[Editor's note: This story has been updated to clarify that the formula "fear plus a trigger equals a scapegoat" is credited to the Salem Witch Museum.]

SALEM — On the 329th anniversary of the final eight wrongful executions of accused witches in 1692, panelists from the group Voices Against Injustice, the Peabody Essex Museum, Salem State University and Endicott College came together virtually to talk about the lessons the Witch Trials hold for today.

The hour-long discussion, “Salem Remembers: Connecting the Past and Present,” touched on both the historic injustice and how the same scapegoating and persecution continue to play out again and again. But it also addressed the tension between the solemnity of sites like the Witch Trials Memorial and the carnival-like atmosphere of Halloween in Salem.

Liz Matelski, an associate professor of history at Endicott College in Beverly, teaches a course on the Witch Trials each fall. It is usually fully subscribed. But she uses the class, she said, to show students the recurring nature of the “witch hunt.”

“Fear plus a trigger equals a scapegoat,” Matelski said, crediting the Salem Witch Museum with the formula. There was the cultural fundamentalist movement of the 1920s, with the return of the Ku Klux Klan; the mass internment of Japanese-Americans during World War II, anti-Communism both in the 1920s and again in the 1950s, and more recently, scapegoating of the LGBTQ community over HIV and AIDS in the 1980s and 1990s.

Today, Matelski said, she’s seeing a similar pattern emerging against Asian-American and Pacific Islanders amid the COVID pandemic.

“It’s easy to dismiss (the Witch Trials),” said Matelski. “It was so long ago. When we look at our not-so-distant past, we have an opportunity and an obligation to look at the scapegoating and persecution of entire communities of people.”

The panel was hosted by VAI Board Member and Director of the Lynn Museum Doneeca Thurston. Margo Shea, an associate professor at Salem State University, spoke of the lessons that can be taken from the dissonance between those raucous Halloween crowds and the quiet contemplation intended at the memorial. “It can seem like the memory of 1692 gets lost somewhere between the votive candles and the crushed empties,” said Shea, who said that while it’s tempting to criticize, the memorial is also part of the contemporary landscape.

One segment of the program focused on the newly-opened Peabody Essex Museum exhibit, “Salem Witch Trials” A Reckoning and Reclaiming,” presented by Associate Curator Lydia Gordon, Paula Richter, who is curator for exhibitions and research, and Dan Lipcan, who is the director of the Phillips Library.

The exhibit, which runs through March 20, includes a mixture of archival documents, objects that were owned by both the accused and accusers, and items that connect the trials to the present day.

Among that latter category is an evening dress that was part of the fall, 2007 collection by the late fashion designer Alexander McQueen.

McQueen had recently learned that one of his ancestors, Elizabeth How, was accused. The dress is juxtaposed against documents concerning her case, including the complaint and warrant, as well as letters of support from two Rowley ministers, who had the courage to speak in support of How.
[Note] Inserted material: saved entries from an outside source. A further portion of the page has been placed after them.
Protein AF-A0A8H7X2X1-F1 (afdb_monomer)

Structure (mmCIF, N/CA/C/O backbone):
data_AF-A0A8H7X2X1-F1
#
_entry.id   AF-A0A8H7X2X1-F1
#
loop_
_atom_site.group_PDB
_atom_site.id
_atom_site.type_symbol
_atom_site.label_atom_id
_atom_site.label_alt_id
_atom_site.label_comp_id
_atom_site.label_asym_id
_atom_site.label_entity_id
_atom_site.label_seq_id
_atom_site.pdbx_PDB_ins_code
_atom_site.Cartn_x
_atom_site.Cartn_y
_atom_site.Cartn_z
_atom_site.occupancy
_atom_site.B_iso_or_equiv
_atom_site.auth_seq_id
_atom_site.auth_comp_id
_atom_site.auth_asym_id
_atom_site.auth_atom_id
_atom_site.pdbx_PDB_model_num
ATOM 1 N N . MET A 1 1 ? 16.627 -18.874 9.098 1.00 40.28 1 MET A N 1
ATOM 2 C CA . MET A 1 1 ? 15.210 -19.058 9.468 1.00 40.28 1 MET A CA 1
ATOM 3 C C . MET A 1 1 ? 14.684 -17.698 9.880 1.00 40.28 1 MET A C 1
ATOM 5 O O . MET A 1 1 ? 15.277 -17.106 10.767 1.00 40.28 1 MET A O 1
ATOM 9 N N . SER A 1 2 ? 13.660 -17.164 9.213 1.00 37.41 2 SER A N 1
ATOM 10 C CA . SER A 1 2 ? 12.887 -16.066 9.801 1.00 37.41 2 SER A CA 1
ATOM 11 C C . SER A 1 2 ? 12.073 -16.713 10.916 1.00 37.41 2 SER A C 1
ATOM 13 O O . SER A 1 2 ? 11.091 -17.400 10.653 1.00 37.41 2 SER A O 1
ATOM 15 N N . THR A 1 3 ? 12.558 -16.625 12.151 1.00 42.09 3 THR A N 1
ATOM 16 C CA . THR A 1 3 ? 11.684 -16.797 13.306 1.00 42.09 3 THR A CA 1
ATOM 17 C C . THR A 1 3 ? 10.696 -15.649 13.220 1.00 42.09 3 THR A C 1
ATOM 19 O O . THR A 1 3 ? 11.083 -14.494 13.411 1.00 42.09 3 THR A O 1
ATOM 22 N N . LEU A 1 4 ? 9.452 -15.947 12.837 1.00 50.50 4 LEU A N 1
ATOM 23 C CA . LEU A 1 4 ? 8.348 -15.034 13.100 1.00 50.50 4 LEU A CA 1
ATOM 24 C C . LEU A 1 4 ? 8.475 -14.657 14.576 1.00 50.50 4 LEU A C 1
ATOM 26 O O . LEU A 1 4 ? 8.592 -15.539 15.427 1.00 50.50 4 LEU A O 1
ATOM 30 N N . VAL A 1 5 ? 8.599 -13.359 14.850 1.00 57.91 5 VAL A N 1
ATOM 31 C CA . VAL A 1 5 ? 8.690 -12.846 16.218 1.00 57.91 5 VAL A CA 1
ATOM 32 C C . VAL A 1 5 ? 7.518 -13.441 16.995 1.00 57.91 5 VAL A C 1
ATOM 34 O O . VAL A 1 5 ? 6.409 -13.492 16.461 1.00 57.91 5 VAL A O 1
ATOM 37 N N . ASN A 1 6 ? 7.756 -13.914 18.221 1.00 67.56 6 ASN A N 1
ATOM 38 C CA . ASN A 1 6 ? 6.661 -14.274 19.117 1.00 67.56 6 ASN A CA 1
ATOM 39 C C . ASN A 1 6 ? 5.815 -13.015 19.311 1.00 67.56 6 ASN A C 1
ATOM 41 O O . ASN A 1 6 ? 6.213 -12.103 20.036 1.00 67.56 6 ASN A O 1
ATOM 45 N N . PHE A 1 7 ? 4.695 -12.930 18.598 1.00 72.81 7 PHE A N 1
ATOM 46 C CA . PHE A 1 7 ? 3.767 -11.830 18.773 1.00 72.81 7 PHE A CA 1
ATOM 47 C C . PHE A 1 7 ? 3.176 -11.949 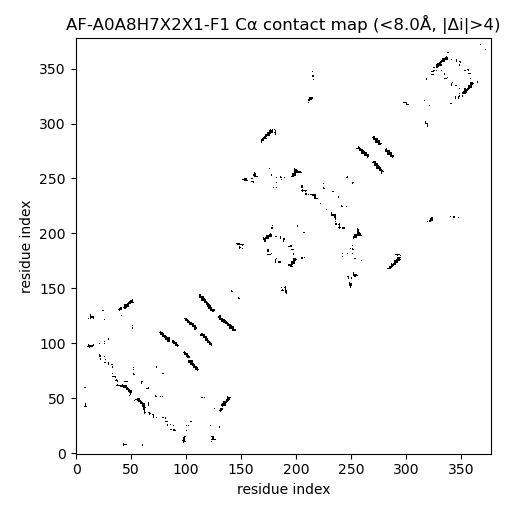20.180 1.00 72.81 7 PHE A C 1
ATOM 49 O O . PHE A 1 7 ? 2.778 -13.045 20.575 1.00 72.81 7 PHE A O 1
ATOM 56 N N . PRO A 1 8 ? 3.107 -10.853 20.951 1.00 82.62 8 PRO A N 1
ATOM 57 C CA . PRO A 1 8 ? 2.602 -10.874 22.323 1.00 82.62 8 PRO A CA 1
ATOM 58 C C . PRO A 1 8 ? 1.063 -10.944 22.366 1.00 82.62 8 PRO A C 1
ATOM 60 O O . PRO A 1 8 ? 0.453 -10.373 23.259 1.00 82.62 8 PRO A O 1
ATOM 63 N N . CYS A 1 9 ? 0.440 -11.575 21.369 1.00 85.50 9 CYS A N 1
ATOM 64 C CA . CYS A 1 9 ? -0.999 -11.649 21.162 1.00 85.50 9 CYS A CA 1
ATOM 65 C C . CYS A 1 9 ? -1.351 -13.013 20.563 1.00 85.50 9 CYS A C 1
ATOM 67 O O . CYS A 1 9 ? -0.683 -13.477 19.633 1.00 85.50 9 CYS A O 1
ATOM 69 N N . SER A 1 10 ? -2.397 -13.641 21.090 1.00 87.75 10 SER A N 1
ATOM 70 C CA . SER A 1 10 ? -2.912 -14.929 20.633 1.00 87.75 10 SER A CA 1
ATOM 71 C C . SER A 1 10 ? -4.248 -14.763 19.914 1.00 87.75 10 SER A C 1
ATOM 73 O O . SER A 1 10 ? -4.981 -13.798 20.126 1.00 87.75 10 SER A O 1
ATOM 75 N N . LEU A 1 11 ? -4.585 -15.727 19.055 1.00 90.44 11 LEU A N 1
ATOM 76 C CA . LEU A 1 11 ? -5.936 -15.806 18.505 1.00 90.44 11 LEU A CA 1
ATOM 77 C C . LEU A 1 11 ? -6.939 -16.170 19.614 1.00 90.44 11 LEU A C 1
ATOM 79 O O . LEU A 1 11 ? -6.617 -17.004 20.467 1.00 90.44 11 LEU A O 1
ATOM 83 N N . PRO A 1 12 ? -8.162 -15.611 19.594 1.00 91.44 12 PRO A N 1
ATOM 84 C CA . PRO A 1 12 ? -9.183 -15.956 20.568 1.00 91.44 12 PRO A CA 1
ATOM 85 C C . PRO A 1 12 ? -9.629 -17.408 20.396 1.00 91.44 12 PRO A C 1
ATOM 87 O O . PRO A 1 12 ? -9.815 -17.897 19.277 1.00 91.44 12 PRO A O 1
ATOM 90 N N . THR A 1 13 ? -9.810 -18.087 21.526 1.00 90.56 13 THR A N 1
ATOM 91 C CA . THR A 1 13 ? -10.176 -19.510 21.594 1.00 90.56 13 THR A CA 1
ATOM 92 C C . THR A 1 13 ? -11.539 -19.752 22.235 1.00 90.56 13 THR A C 1
ATOM 94 O O . THR A 1 13 ? -12.097 -20.837 22.086 1.00 90.56 13 THR A O 1
ATOM 97 N N . ILE A 1 14 ? -12.086 -18.761 22.945 1.00 89.81 14 ILE A N 1
ATOM 98 C CA . ILE A 1 14 ? -13.382 -18.884 23.614 1.00 89.81 14 ILE A CA 1
ATOM 99 C C . ILE A 1 14 ? -14.489 -18.770 22.554 1.00 89.81 14 ILE A C 1
ATOM 101 O O . ILE A 1 14 ? -14.505 -17.796 21.795 1.00 89.81 14 ILE A O 1
ATOM 105 N N . PRO A 1 15 ? -15.410 -19.748 22.469 1.00 89.75 15 PRO A N 1
ATOM 106 C CA . PRO A 1 15 ? -16.467 -19.736 21.471 1.00 89.75 15 PRO A CA 1
ATOM 107 C C . PRO A 1 15 ? -17.485 -18.623 21.740 1.00 89.75 15 PRO A C 1
ATOM 109 O O . PRO A 1 15 ? -17.743 -18.248 22.883 1.00 89.75 15 PRO A O 1
ATOM 112 N N . ILE A 1 16 ? -18.112 -18.141 20.668 1.00 92.25 16 ILE A N 1
ATOM 113 C CA . ILE A 1 16 ? -19.234 -17.199 20.721 1.00 92.25 16 ILE A CA 1
ATOM 114 C C . ILE A 1 16 ? -20.514 -17.966 20.385 1.00 92.25 16 ILE A C 1
ATOM 116 O O . ILE A 1 16 ? -20.558 -18.673 19.371 1.00 92.25 16 ILE A O 1
ATOM 120 N N . SER A 1 17 ? -21.542 -17.832 21.230 1.00 89.00 17 SER A N 1
ATOM 121 C CA . SER A 1 17 ? -22.846 -18.475 21.022 1.00 89.00 17 SER A CA 1
ATOM 122 C C . SER A 1 17 ? -23.472 -18.037 19.694 1.00 89.00 17 SER A C 1
ATOM 124 O O . SER A 1 17 ? -23.313 -16.899 19.253 1.00 89.00 17 SER A O 1
ATOM 126 N N . SER A 1 18 ? -24.218 -18.930 19.044 1.00 84.69 18 SER A N 1
ATOM 127 C CA . SER A 1 18 ? -24.997 -18.591 17.847 1.00 84.69 18 SER A CA 1
ATOM 128 C C . SER A 1 18 ? -26.113 -17.582 18.121 1.00 84.69 18 SER A C 1
ATOM 130 O O . SER A 1 18 ? -26.556 -16.917 17.194 1.00 84.69 18 SER A O 1
ATOM 132 N N . GLU A 1 19 ? -26.548 -17.459 19.376 1.00 91.06 19 GLU A N 1
ATOM 133 C CA . GLU A 1 19 ? -27.592 -16.522 19.817 1.00 91.06 19 GLU A CA 1
ATOM 134 C C . GLU A 1 19 ? -27.037 -15.135 20.174 1.00 91.06 19 GLU A C 1
ATOM 136 O O . GLU A 1 19 ? -27.780 -14.241 20.571 1.00 91.06 19 GLU A O 1
ATOM 141 N N . THR A 1 20 ? -25.719 -14.946 20.081 1.00 93.88 20 THR A N 1
ATOM 142 C CA . THR A 1 20 ? -25.077 -13.678 20.416 1.00 93.88 20 THR A CA 1
ATOM 143 C C . THR A 1 20 ? -25.470 -12.579 19.427 1.00 93.88 20 THR A C 1
ATOM 145 O O . THR A 1 20 ? -25.123 -12.641 18.248 1.00 93.88 20 THR A O 1
ATOM 148 N N . ASP A 1 21 ? -26.117 -11.531 19.936 1.00 94.56 21 ASP A N 1
ATOM 149 C CA . ASP A 1 21 ? -26.388 -10.302 19.191 1.00 94.56 21 ASP A CA 1
ATOM 150 C C . ASP A 1 21 ? -25.151 -9.388 19.205 1.00 94.56 21 ASP A C 1
ATOM 152 O O . ASP A 1 21 ? -24.824 -8.741 20.206 1.00 94.56 21 ASP A O 1
ATOM 156 N N . ALA A 1 22 ? -24.438 -9.365 18.078 1.00 95.00 22 ALA A N 1
ATOM 157 C CA . ALA A 1 22 ? -23.222 -8.575 17.919 1.00 95.00 22 ALA A CA 1
ATOM 158 C C . ALA A 1 22 ? -23.471 -7.065 18.045 1.00 95.00 22 ALA A C 1
ATOM 160 O O . ALA A 1 22 ? -22.638 -6.353 18.612 1.00 95.00 22 ALA A O 1
ATOM 161 N N . SER A 1 23 ? -24.612 -6.583 17.549 1.00 94.50 23 SER A N 1
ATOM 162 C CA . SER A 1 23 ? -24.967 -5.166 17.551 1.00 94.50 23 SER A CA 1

It would be nearly two decades until the governor of the Massachusetts Bay colony issued an order exonerating How and the others accused — but also, Lipcan noted, a clause that absolved the jailers, executioners and other officials of liability. Lipcan pointed out the parallels between that and today’s debate over qualified immunity for police and other public officials.
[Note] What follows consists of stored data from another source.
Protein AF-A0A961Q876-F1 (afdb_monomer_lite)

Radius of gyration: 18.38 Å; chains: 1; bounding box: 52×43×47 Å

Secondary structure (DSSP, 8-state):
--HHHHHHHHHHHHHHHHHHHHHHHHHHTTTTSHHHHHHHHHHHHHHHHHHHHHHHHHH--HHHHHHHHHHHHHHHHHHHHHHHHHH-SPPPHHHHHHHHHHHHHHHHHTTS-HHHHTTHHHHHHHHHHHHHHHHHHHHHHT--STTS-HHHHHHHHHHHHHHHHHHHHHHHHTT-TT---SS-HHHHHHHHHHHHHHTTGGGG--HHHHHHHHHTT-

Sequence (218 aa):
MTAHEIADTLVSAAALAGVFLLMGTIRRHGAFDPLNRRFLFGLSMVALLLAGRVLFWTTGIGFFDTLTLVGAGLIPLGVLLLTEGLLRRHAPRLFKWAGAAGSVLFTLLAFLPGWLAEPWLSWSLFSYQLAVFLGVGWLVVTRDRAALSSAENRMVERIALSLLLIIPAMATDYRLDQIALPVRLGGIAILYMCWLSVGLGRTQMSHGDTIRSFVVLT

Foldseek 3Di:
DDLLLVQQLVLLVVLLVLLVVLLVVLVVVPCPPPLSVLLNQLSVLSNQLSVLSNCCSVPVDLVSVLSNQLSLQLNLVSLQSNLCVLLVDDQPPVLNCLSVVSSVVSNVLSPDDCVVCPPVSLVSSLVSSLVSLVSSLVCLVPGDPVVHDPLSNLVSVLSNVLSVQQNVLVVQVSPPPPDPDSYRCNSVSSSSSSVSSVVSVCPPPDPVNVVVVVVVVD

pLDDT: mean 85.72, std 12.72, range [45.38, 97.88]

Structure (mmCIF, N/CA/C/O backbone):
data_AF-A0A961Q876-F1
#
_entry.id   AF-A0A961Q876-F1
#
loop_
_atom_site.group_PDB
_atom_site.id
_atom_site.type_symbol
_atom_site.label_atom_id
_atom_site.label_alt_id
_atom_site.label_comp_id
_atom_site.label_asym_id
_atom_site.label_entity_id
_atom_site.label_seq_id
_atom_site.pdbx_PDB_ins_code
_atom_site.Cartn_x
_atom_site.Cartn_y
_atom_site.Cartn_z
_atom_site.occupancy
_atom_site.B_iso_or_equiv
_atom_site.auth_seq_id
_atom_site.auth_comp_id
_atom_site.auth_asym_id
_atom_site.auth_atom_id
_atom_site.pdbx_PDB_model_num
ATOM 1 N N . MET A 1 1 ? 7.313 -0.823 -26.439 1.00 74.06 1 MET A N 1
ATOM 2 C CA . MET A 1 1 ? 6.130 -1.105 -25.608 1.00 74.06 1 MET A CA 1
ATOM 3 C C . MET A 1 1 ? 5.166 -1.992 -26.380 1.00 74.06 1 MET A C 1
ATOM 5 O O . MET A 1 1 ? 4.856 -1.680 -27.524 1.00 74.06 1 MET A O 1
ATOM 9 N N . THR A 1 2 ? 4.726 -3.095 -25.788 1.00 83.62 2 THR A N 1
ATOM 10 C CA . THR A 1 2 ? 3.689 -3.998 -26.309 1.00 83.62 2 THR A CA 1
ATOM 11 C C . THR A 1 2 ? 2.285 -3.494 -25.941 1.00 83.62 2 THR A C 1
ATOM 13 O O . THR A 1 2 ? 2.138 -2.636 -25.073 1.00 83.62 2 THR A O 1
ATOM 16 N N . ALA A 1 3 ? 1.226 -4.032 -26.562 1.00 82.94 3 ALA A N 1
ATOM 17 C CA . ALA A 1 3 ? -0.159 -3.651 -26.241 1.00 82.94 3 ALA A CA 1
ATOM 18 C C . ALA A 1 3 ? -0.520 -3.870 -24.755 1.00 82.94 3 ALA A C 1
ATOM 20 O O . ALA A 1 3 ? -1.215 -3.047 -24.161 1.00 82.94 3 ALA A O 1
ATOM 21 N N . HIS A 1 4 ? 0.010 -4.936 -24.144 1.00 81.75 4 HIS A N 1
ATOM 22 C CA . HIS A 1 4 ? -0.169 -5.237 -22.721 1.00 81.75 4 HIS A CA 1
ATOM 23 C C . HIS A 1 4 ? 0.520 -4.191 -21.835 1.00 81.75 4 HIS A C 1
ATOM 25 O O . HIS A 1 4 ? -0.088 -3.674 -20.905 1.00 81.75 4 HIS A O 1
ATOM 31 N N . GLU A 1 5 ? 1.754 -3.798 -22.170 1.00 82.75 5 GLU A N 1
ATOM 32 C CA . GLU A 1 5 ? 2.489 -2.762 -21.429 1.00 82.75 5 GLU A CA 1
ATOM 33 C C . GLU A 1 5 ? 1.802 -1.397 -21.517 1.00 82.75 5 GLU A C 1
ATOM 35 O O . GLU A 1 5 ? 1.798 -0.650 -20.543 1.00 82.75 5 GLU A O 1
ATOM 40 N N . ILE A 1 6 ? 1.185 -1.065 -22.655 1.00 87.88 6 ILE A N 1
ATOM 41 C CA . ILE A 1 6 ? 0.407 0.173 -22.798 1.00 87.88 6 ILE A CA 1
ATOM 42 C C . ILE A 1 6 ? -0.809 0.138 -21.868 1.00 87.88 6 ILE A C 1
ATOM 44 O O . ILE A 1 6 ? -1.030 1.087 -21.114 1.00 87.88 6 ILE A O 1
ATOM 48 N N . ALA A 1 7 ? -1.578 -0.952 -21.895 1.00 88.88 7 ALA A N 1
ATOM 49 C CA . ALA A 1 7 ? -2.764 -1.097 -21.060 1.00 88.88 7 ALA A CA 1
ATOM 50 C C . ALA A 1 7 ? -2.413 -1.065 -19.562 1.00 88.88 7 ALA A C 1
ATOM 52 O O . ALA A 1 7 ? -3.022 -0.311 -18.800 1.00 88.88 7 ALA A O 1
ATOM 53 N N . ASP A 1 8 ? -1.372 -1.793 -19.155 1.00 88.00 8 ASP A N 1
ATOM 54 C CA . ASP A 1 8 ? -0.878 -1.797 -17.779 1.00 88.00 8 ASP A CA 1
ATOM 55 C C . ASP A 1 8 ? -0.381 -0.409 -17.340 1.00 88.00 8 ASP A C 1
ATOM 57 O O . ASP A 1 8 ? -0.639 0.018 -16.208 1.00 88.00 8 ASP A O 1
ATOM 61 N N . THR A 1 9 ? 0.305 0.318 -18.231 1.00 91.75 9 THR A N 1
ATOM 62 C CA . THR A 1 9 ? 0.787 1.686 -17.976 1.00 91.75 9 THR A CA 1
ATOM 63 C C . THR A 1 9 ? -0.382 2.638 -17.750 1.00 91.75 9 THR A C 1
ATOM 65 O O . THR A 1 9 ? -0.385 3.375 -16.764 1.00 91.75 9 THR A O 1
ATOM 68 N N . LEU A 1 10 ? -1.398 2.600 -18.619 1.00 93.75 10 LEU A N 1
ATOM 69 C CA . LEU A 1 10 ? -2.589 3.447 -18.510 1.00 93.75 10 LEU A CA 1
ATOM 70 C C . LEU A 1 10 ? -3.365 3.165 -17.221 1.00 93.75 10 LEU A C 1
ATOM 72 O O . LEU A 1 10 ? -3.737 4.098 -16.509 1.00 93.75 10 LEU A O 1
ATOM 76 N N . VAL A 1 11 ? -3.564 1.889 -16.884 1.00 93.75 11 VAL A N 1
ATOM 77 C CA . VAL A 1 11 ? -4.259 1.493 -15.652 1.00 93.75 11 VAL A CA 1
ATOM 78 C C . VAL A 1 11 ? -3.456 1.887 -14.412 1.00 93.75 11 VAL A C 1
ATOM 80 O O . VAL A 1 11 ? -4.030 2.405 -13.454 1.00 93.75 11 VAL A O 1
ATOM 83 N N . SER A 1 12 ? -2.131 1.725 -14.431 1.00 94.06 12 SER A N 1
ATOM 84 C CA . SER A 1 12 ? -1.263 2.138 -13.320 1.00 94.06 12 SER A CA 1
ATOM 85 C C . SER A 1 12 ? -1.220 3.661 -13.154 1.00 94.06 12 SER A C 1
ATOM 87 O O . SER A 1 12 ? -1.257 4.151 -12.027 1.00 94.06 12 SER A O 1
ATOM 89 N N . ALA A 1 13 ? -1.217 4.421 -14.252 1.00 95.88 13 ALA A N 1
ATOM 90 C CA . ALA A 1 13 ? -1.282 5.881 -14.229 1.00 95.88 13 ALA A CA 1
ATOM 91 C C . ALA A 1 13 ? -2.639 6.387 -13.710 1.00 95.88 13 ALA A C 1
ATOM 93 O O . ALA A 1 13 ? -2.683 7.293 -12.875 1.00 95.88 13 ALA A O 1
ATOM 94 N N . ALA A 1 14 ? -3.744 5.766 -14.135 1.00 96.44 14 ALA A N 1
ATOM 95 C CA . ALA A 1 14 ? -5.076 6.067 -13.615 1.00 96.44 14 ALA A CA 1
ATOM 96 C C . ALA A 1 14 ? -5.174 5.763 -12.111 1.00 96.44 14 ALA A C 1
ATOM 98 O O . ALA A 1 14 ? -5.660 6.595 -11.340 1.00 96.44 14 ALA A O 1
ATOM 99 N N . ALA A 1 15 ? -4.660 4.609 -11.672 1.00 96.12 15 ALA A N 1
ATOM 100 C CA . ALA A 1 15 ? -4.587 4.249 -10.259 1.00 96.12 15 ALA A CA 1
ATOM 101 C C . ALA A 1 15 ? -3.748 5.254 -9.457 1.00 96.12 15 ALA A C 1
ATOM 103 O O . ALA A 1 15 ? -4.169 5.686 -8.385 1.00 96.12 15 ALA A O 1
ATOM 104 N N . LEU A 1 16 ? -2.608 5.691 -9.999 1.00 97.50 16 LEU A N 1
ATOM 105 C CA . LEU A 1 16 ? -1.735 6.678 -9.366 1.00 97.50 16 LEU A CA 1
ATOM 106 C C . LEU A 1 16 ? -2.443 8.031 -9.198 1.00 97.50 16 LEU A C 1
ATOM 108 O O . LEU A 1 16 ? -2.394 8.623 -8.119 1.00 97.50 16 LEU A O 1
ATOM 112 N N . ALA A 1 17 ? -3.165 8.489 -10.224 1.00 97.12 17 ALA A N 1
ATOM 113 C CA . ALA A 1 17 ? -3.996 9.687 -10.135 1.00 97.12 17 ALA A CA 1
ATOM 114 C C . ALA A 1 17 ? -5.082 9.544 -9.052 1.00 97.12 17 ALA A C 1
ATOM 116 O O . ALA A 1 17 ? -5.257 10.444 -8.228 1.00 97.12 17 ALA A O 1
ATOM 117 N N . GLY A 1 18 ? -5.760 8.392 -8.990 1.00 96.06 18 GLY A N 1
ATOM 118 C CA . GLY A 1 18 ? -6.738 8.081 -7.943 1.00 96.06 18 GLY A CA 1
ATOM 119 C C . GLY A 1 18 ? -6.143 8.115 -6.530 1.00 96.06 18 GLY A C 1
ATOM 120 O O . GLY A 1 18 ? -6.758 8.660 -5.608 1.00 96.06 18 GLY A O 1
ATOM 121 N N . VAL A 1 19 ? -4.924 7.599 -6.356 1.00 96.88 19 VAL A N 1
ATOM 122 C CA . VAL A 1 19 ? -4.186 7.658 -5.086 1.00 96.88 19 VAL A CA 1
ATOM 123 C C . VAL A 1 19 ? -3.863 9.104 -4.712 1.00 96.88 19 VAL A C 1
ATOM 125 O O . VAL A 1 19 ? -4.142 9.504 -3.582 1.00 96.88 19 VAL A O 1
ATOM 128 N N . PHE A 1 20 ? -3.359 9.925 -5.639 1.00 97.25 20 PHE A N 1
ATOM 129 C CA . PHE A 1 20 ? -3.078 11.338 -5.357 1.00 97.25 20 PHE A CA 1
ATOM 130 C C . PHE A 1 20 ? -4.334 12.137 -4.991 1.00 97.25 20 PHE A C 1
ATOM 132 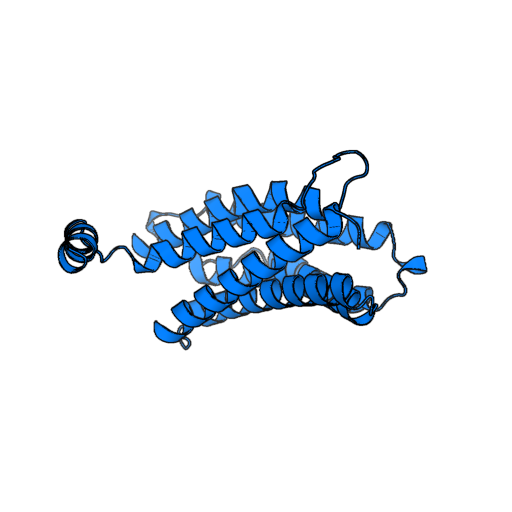O O . PHE A 1 20 ? -4.299 12.930 -4.045 1.00 97.25 20 PHE A O 1
ATOM 139 N N . LEU A 1 21 ? -5.459 11.898 -5.672 1.00 94.94 21 LEU A N 1
ATOM 140 C CA . LEU A 1 21 ? -6.745 12.516 -5.334 1.00 94.94 21 LEU A CA 1
ATOM 141 C C . LEU A 1 21 ? -7.213 12.124 -3.926 1.00 94.94 21 LEU A C 1
ATOM 143 O O . LEU A 1 21 ? -7.646 12.983 -3.148 1.00 94.94 21 LEU A O 1
ATOM 147 N N . LEU A 1 22 ? -7.081 10.845 -3.562 1.00 93.44 22 LEU A N 1
ATOM 148 C CA . LEU A 1 22 ? -7.413 10.366 -2.221 1.00 93.44 22 LEU A CA 1
ATOM 149 C C . LEU A 1 22 ? -6.487 10.978 -1.160 1.00 93.44 22 LEU A C 1
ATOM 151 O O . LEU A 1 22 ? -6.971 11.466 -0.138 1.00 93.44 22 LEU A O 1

Gordon, the associate curator, spoke about another modern artist, photographer Frances Denny, who learned that her 10th great-grandfather was witch trial judge Samuel Sewall, a man who later came to regret his role. Denny found and photographed a number of individuals who are self-identified witches.

A label that was once thrown at people out of fear and to control them, Gordon suggested, is now proudly claimed as an identity, something she called “representational justice.”